## What you need to do
Entries below include pictures. Output exactly the lines from the one with "OM 43 C CA ." down to the one with "ATOM 50 N N", both ends included, and leave the pictures out.

## Data for processing
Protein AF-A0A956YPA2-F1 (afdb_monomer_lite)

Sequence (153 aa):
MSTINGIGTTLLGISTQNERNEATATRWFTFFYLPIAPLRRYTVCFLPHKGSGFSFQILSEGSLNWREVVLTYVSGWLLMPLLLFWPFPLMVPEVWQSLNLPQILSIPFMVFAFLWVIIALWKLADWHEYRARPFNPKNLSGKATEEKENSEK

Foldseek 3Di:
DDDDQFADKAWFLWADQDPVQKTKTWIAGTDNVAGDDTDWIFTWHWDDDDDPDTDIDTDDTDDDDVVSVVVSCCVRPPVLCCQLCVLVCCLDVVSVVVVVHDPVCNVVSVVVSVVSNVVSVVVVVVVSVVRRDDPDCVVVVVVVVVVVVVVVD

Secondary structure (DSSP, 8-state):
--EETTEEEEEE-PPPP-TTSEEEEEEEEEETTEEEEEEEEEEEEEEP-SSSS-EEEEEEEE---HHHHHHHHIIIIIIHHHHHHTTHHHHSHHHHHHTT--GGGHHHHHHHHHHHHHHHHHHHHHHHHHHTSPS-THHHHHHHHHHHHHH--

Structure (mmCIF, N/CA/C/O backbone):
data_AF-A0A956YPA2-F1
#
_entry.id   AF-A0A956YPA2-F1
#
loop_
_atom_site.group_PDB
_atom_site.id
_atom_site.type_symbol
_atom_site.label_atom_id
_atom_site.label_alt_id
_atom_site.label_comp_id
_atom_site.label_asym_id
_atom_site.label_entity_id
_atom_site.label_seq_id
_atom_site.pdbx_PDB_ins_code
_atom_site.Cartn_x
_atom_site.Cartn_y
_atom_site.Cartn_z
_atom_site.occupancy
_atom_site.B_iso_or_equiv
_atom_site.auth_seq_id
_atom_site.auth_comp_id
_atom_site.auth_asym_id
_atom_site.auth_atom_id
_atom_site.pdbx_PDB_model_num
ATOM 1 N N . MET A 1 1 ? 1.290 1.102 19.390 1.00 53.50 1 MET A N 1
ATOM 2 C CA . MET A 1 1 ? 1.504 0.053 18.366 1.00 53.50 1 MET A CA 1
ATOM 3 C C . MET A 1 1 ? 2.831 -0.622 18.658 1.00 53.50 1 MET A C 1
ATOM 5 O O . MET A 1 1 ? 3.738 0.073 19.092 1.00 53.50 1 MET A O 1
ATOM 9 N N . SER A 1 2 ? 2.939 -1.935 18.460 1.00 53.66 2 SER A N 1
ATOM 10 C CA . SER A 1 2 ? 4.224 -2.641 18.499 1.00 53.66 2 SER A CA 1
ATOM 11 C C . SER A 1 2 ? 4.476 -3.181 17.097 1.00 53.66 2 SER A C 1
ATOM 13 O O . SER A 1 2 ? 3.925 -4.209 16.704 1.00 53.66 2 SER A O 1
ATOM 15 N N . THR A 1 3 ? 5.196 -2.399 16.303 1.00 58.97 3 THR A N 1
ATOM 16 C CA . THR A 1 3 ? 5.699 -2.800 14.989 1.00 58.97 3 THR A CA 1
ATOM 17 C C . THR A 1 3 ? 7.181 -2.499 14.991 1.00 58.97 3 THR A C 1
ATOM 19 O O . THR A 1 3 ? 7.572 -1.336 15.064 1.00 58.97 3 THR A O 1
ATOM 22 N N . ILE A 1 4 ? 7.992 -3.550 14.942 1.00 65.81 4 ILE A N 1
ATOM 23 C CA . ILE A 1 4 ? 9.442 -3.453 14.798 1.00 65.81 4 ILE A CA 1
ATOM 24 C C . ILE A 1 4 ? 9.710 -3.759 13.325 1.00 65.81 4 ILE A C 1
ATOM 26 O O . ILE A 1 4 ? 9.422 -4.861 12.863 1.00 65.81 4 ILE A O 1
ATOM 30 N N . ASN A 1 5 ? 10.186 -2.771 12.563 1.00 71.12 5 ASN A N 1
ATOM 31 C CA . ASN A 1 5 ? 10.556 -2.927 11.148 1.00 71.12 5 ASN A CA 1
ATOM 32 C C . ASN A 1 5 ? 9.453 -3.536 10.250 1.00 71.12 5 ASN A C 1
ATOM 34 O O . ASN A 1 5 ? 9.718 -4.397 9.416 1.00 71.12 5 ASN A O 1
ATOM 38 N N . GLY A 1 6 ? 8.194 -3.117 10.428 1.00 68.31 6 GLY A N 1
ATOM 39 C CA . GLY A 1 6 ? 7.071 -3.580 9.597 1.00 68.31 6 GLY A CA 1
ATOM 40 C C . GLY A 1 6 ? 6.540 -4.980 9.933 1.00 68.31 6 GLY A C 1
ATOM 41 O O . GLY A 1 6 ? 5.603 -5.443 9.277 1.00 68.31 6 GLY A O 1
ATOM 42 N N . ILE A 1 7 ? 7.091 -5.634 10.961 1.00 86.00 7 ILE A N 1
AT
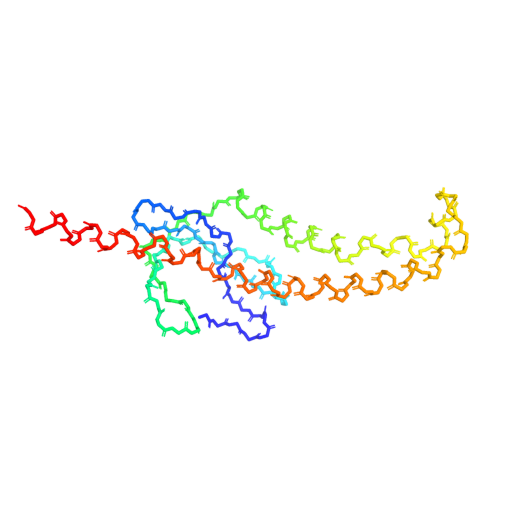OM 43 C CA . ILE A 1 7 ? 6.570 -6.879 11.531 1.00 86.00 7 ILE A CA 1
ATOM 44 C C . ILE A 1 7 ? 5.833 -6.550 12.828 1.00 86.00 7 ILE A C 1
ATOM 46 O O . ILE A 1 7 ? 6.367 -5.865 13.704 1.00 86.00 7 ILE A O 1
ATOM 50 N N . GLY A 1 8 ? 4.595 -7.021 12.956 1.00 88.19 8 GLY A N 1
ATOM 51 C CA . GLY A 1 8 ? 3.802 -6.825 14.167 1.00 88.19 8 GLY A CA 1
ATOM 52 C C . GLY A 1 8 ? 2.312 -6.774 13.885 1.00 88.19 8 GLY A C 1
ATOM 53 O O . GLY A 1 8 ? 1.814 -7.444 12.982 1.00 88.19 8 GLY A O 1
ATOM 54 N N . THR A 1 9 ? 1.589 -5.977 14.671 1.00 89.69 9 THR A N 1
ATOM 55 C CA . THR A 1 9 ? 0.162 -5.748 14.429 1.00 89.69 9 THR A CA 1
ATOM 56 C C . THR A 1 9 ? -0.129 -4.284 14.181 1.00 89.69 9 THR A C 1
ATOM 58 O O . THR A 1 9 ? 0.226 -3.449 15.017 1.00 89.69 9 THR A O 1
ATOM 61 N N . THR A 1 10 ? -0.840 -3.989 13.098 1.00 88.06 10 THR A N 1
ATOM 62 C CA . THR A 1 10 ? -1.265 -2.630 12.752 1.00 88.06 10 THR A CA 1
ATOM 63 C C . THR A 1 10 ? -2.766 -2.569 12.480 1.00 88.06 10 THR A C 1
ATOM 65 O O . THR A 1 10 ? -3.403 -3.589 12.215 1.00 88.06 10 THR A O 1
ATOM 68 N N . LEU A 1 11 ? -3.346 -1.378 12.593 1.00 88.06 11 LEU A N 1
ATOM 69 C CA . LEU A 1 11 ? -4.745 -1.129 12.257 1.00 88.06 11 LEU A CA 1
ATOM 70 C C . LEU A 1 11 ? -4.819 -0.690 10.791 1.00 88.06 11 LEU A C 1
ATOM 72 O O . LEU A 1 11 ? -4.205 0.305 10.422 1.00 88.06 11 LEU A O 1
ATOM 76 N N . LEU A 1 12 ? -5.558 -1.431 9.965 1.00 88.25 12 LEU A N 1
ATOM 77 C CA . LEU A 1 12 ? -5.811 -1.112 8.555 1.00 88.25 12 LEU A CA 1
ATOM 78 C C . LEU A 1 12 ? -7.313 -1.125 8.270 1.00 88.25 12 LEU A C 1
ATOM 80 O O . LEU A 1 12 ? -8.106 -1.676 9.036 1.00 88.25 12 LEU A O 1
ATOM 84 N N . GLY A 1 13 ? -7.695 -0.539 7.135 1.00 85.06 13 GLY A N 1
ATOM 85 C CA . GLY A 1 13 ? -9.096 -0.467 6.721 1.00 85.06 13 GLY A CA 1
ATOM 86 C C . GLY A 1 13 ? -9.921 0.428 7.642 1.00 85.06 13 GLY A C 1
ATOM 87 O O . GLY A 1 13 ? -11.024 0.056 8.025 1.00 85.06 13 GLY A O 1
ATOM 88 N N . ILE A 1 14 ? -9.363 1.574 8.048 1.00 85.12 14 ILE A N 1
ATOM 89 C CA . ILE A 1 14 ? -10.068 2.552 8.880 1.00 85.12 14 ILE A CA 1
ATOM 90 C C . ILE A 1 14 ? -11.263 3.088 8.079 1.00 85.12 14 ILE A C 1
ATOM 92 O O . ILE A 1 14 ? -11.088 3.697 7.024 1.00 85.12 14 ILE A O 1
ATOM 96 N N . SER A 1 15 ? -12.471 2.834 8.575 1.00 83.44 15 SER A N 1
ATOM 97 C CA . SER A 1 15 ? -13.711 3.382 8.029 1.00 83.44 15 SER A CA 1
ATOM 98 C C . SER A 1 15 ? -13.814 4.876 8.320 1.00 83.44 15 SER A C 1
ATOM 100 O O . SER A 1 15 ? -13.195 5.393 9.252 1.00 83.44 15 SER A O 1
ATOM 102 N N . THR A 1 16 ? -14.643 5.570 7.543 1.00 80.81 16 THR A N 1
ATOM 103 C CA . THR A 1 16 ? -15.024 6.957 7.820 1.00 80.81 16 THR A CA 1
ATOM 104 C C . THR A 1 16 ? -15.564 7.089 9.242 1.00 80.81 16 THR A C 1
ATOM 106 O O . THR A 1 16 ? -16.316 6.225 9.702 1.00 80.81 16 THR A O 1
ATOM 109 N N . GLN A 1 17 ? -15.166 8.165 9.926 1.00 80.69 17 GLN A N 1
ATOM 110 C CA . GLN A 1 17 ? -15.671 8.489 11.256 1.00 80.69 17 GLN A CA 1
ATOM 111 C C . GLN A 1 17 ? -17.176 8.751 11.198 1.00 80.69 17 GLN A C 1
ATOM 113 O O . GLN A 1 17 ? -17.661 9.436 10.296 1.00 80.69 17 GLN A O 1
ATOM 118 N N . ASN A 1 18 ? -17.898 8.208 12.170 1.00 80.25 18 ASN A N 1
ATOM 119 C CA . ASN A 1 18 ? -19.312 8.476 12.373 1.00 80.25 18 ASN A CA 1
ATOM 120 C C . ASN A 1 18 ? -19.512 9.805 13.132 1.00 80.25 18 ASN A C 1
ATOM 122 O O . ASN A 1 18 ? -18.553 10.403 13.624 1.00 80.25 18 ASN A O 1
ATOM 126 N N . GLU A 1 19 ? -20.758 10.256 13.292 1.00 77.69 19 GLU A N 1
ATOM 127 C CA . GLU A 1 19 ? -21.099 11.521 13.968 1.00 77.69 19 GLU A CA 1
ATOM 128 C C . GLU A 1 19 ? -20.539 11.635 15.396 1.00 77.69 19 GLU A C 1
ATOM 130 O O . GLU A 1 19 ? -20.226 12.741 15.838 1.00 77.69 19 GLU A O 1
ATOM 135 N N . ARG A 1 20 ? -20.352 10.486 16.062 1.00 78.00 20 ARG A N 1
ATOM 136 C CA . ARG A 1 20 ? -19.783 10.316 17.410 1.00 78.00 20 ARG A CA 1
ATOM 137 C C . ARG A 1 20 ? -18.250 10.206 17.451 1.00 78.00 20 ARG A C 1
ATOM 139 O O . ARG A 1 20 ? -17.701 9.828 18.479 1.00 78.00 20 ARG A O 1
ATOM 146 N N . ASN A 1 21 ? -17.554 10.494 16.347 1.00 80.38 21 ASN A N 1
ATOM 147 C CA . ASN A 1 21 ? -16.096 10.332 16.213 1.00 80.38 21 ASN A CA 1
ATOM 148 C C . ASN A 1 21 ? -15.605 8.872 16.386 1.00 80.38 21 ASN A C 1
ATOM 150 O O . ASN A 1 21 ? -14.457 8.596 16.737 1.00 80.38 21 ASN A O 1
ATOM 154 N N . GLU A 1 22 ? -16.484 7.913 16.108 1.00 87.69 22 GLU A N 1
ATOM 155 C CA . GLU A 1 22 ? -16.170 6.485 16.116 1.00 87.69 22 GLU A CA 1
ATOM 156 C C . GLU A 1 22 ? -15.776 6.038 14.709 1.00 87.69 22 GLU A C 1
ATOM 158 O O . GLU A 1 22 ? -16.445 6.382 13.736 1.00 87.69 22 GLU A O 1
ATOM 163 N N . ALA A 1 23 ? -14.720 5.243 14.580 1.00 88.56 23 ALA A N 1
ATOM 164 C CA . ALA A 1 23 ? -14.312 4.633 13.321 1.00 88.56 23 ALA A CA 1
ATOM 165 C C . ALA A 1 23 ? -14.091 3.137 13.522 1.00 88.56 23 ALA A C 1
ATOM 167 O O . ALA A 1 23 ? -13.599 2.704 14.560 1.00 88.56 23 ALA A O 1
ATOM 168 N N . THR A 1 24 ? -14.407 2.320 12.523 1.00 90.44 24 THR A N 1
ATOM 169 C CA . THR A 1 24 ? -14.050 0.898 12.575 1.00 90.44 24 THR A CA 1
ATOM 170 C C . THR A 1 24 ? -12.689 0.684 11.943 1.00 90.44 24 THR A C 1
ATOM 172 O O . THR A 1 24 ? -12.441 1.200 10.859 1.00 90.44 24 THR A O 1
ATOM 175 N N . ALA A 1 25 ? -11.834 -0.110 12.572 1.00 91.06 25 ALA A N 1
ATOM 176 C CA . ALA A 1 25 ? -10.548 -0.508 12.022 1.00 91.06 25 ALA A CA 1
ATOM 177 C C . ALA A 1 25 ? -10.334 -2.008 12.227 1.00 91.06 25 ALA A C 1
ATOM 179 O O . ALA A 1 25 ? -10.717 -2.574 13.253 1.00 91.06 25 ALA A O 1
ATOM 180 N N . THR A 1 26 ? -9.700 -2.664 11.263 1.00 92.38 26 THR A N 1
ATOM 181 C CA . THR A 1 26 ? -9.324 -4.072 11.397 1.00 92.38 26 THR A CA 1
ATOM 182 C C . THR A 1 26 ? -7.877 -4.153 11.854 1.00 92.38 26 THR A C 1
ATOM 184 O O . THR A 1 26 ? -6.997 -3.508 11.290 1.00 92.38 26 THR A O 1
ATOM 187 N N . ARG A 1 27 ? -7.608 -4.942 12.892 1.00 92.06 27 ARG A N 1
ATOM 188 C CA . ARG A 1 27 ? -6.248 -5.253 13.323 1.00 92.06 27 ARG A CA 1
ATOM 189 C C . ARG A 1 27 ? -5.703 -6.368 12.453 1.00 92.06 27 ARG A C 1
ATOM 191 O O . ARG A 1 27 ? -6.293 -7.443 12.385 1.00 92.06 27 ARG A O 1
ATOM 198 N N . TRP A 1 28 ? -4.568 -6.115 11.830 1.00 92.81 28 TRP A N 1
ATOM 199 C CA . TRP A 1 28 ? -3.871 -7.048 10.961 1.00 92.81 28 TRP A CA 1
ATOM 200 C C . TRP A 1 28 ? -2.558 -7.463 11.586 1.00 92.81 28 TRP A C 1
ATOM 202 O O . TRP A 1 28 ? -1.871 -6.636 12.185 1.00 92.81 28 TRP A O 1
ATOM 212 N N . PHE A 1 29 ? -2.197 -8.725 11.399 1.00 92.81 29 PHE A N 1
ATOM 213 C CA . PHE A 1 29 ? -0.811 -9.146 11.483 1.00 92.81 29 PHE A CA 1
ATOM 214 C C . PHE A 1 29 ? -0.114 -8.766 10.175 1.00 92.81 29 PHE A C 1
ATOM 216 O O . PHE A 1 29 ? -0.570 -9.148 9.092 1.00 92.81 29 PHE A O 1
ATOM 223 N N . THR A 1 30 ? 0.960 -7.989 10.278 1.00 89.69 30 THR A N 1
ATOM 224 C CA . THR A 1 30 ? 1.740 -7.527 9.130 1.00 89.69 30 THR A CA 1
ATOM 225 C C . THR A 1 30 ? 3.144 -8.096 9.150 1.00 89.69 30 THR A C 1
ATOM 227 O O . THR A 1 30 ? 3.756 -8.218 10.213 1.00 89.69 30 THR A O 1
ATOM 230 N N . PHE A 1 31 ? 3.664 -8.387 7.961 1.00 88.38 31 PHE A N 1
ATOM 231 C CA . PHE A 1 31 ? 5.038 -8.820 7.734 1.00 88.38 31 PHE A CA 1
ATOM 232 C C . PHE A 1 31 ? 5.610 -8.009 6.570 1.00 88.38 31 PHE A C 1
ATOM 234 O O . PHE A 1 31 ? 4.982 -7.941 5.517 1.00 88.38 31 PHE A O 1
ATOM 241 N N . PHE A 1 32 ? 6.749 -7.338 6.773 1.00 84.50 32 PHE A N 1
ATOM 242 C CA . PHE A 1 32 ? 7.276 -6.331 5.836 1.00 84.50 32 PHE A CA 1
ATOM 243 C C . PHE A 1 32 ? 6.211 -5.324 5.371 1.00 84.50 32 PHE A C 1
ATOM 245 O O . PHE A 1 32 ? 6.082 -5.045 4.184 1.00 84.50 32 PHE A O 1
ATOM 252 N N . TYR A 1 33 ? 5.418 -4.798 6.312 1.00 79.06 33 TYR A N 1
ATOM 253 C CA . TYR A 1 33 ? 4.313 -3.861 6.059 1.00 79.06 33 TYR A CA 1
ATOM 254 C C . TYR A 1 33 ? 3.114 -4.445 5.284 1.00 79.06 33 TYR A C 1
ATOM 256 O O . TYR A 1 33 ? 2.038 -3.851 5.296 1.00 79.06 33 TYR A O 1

## Answer space
OM 43 C CA . ILE A 1 7 ? 6.570 -6.879 11.531 1.00 86.00 7 ILE A CA 1
ATOM 44 C C . ILE A 1 7 ? 5.833 -6.550 12.828 1.00 86.00 7 ILE A C 1
ATOM 46 O O . ILE A 1 7 ? 6.367 -5.865 13.704 1.00 86.00 7 ILE A O 1
ATOM 50 N N . GLY A 1 8 ? 4.595 -7.021 12.956 1.00 88.19 8 GLY A N 1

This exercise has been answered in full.